* **RECORDS SUPPLIED**

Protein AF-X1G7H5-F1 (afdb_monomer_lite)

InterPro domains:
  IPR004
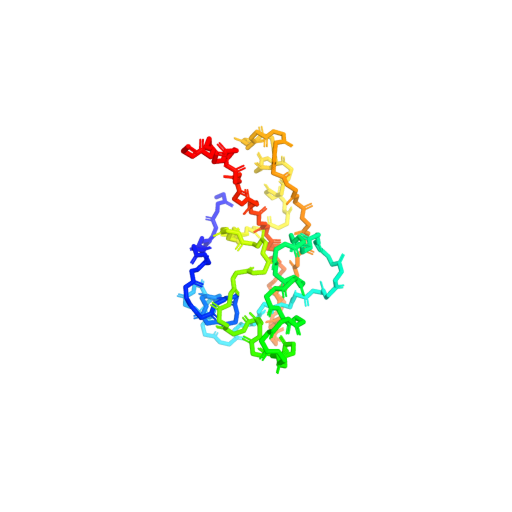733 Phosphoribosylformylglycinamidine cyclo-ligase [PTHR10520] (2-76)
  IPR010918 PurM-like, C-terminal domain [PF02769] (1-80)
  IPR036676 PurM-like, C-terminal domain superfamily [G3DSA:3.90.650.10] (1-91)
  IPR036676 PurM-like, C-terminal domain superfamily [SSF56042] (2-79)

Foldseek 3Di:
DFQFKWFAAFQACVHTVVVSDPPQKDWDDDPVLDDQDVVLVVCCVVVVHDPVVSRGGDNRQFGMKTKDAPVCVVVVVVVDDPQFDWDWIFMDGPDDDTITMTGGGDDPDPDPDD

pLDDT: mean 77.56, std 17.12, range [36.72, 97.94]

Secondary structure (DSSP, 8-state):
-EEEEEE--TTHHHHHGGGTSPTT-EEEPPTTSSPPPHHHHHHHHHHT--HHHHHHHS-TT--EEEEE-GGGHHHHHHHS-TT-----EEEE-SS----EEEEE----------

Structure (mmCIF, N/CA/C/O backbone):
data_AF-X1G7H5-F1
#
_entry.id   AF-X1G7H5-F1
#
loop_
_atom_site.group_PDB
_atom_site.id
_atom_site.type_symbol
_atom_site.label_atom_id
_atom_site.label_alt_id
_atom_site.label_comp_id
_atom_site.label_asym_id
_atom_site.label_entity_id
_atom_site.label_seq_id
_atom_site.pdbx_PDB_ins_code
_atom_site.Cartn_x
_atom_site.Cartn_y
_atom_site.Cartn_z
_atom_site.occupancy
_atom_site.B_iso_or_equiv
_atom_site.auth_seq_id
_atom_site.auth_comp_id
_atom_site.auth_asym_id
_atom_site.auth_atom_id
_atom_site.pdbx_PDB_model_num
ATOM 1 N N . LEU A 1 1 ? -7.785 -0.954 18.062 1.00 77.12 1 LEU A N 1
ATOM 2 C CA . LEU A 1 1 ? -6.689 -0.030 17.670 1.00 77.12 1 LEU A CA 1
ATOM 3 C C . LEU A 1 1 ? -6.521 -0.054 16.155 1.00 77.12 1 LEU A C 1
ATOM 5 O O . LEU A 1 1 ? -6.789 0.943 15.499 1.00 77.12 1 LEU A O 1
ATOM 9 N N . ILE A 1 2 ? -6.161 -1.217 15.617 1.00 85.50 2 ILE A N 1
ATOM 10 C CA . ILE A 1 2 ? -6.093 -1.511 14.187 1.00 85.50 2 ILE A CA 1
ATOM 11 C C . ILE A 1 2 ? -7.406 -2.184 13.770 1.00 85.50 2 ILE A C 1
ATOM 13 O O . ILE A 1 2 ? -7.950 -2.977 14.537 1.00 85.50 2 ILE A O 1
ATOM 17 N N . LYS A 1 3 ? -7.926 -1.816 12.601 1.00 87.75 3 LYS A N 1
ATOM 18 C CA . LYS A 1 3 ? -9.145 -2.364 11.987 1.00 87.75 3 LYS A CA 1
ATOM 19 C C . LYS A 1 3 ? -8.844 -3.255 10.780 1.00 87.75 3 LYS A C 1
ATOM 21 O O . LYS A 1 3 ? -9.677 -4.073 10.422 1.00 87.75 3 LYS A O 1
ATOM 26 N N . GLY A 1 4 ? -7.664 -3.112 10.180 1.00 88.81 4 GLY A N 1
ATOM 27 C CA . GLY A 1 4 ? -7.202 -3.947 9.075 1.00 88.81 4 GLY A CA 1
ATOM 28 C C . GLY A 1 4 ? -5.710 -3.763 8.820 1.00 88.81 4 GLY A C 1
ATOM 29 O O . GLY A 1 4 ? -5.148 -2.715 9.143 1.00 88.81 4 GLY A O 1
ATOM 30 N N . LEU A 1 5 ? -5.079 -4.789 8.254 1.00 90.38 5 LEU A N 1
ATOM 31 C CA . LEU A 1 5 ? -3.674 -4.802 7.847 1.00 90.38 5 LEU A CA 1
ATOM 32 C C . LEU A 1 5 ? -3.572 -5.470 6.483 1.00 90.38 5 LEU A C 1
ATOM 34 O O . LEU A 1 5 ? -4.031 -6.603 6.353 1.00 90.38 5 LEU A O 1
ATOM 38 N N . ALA A 1 6 ? -2.957 -4.820 5.495 1.00 90.56 6 ALA A N 1
ATOM 39 C CA . ALA A 1 6 ? -2.656 -5.470 4.221 1.00 90.56 6 ALA A CA 1
ATOM 40 C C . ALA A 1 6 ? -1.153 -5.475 3.965 1.00 90.56 6 ALA A C 1
ATOM 42 O O . ALA A 1 6 ? -0.524 -4.428 3.828 1.00 90.56 6 ALA A O 1
ATOM 43 N N . HIS A 1 7 ? -0.580 -6.669 3.
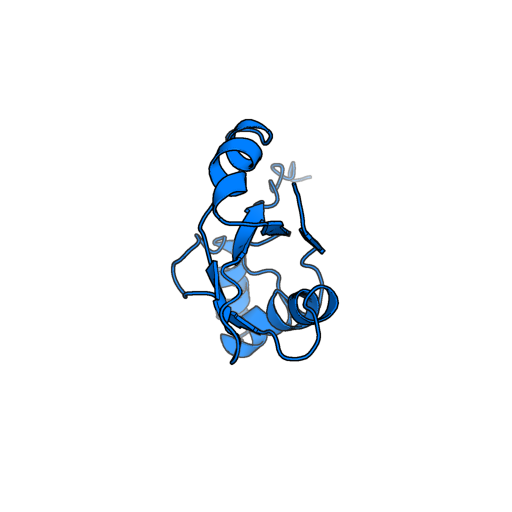849 1.00 91.75 7 HIS A N 1
ATOM 44 C CA . HIS A 1 7 ? 0.771 -6.833 3.334 1.00 91.75 7 HIS A CA 1
ATOM 45 C C . HIS A 1 7 ? 0.742 -6.656 1.812 1.00 91.75 7 HIS A C 1
ATOM 47 O O . HIS A 1 7 ? 0.036 -7.378 1.107 1.00 91.75 7 HIS A O 1
ATOM 53 N N . ILE A 1 8 ? 1.485 -5.676 1.303 1.00 90.25 8 ILE A N 1
ATOM 54 C CA . ILE A 1 8 ? 1.468 -5.315 -0.112 1.00 90.25 8 ILE A CA 1
ATOM 55 C C . ILE A 1 8 ? 2.571 -6.086 -0.832 1.00 90.25 8 ILE A C 1
ATOM 57 O O . ILE A 1 8 ? 3.759 -5.771 -0.743 1.00 90.25 8 ILE A O 1
ATOM 61 N N . THR A 1 9 ? 2.146 -7.114 -1.558 1.00 89.50 9 THR A N 1
ATOM 62 C CA . THR A 1 9 ? 3.018 -8.032 -2.300 1.00 89.50 9 THR A CA 1
ATOM 63 C C . THR A 1 9 ? 2.676 -7.974 -3.793 1.00 89.50 9 THR A C 1
ATOM 65 O O . THR A 1 9 ? 2.443 -6.884 -4.323 1.00 89.50 9 THR A O 1
ATOM 68 N N . GLY A 1 10 ? 2.631 -9.116 -4.489 1.00 88.88 10 GLY A N 1
ATOM 69 C CA . GLY A 1 10 ? 2.130 -9.177 -5.861 1.00 88.88 10 GLY A CA 1
ATOM 70 C C . GLY A 1 10 ? 0.686 -8.667 -5.945 1.00 88.88 10 GLY A C 1
ATOM 71 O O . GLY A 1 10 ? -0.114 -8.865 -5.026 1.00 88.88 10 GLY A O 1
ATOM 72 N N . GLY A 1 11 ? 0.358 -7.965 -7.030 1.00 89.75 11 GLY A N 1
ATOM 73 C CA . GLY A 1 11 ? -0.928 -7.271 -7.173 1.00 89.75 11 GLY A CA 1
ATOM 74 C C . GLY A 1 11 ? -0.915 -5.826 -6.655 1.00 89.75 11 GLY A C 1
ATOM 75 O O . GLY A 1 11 ? -1.906 -5.112 -6.823 1.00 89.75 11 GLY A O 1
ATOM 76 N N . GLY A 1 12 ? 0.181 -5.389 -6.020 1.00 89.94 12 GLY A N 1
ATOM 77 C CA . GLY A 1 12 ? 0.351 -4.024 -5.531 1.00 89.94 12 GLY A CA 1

* **ASSIGNED TASK**
Look through the entries for the string "superfamily". Every line that has it belongs in the answer.

* **ANSWER FOR THE TASK**
  IPR036676 PurM-like, C-terminal domain superfamily [G3DSA:3.90.650.10] (1-91)
  IPR036676 PurM-like, C-terminal domain superfamily [SSF56042] (2-79)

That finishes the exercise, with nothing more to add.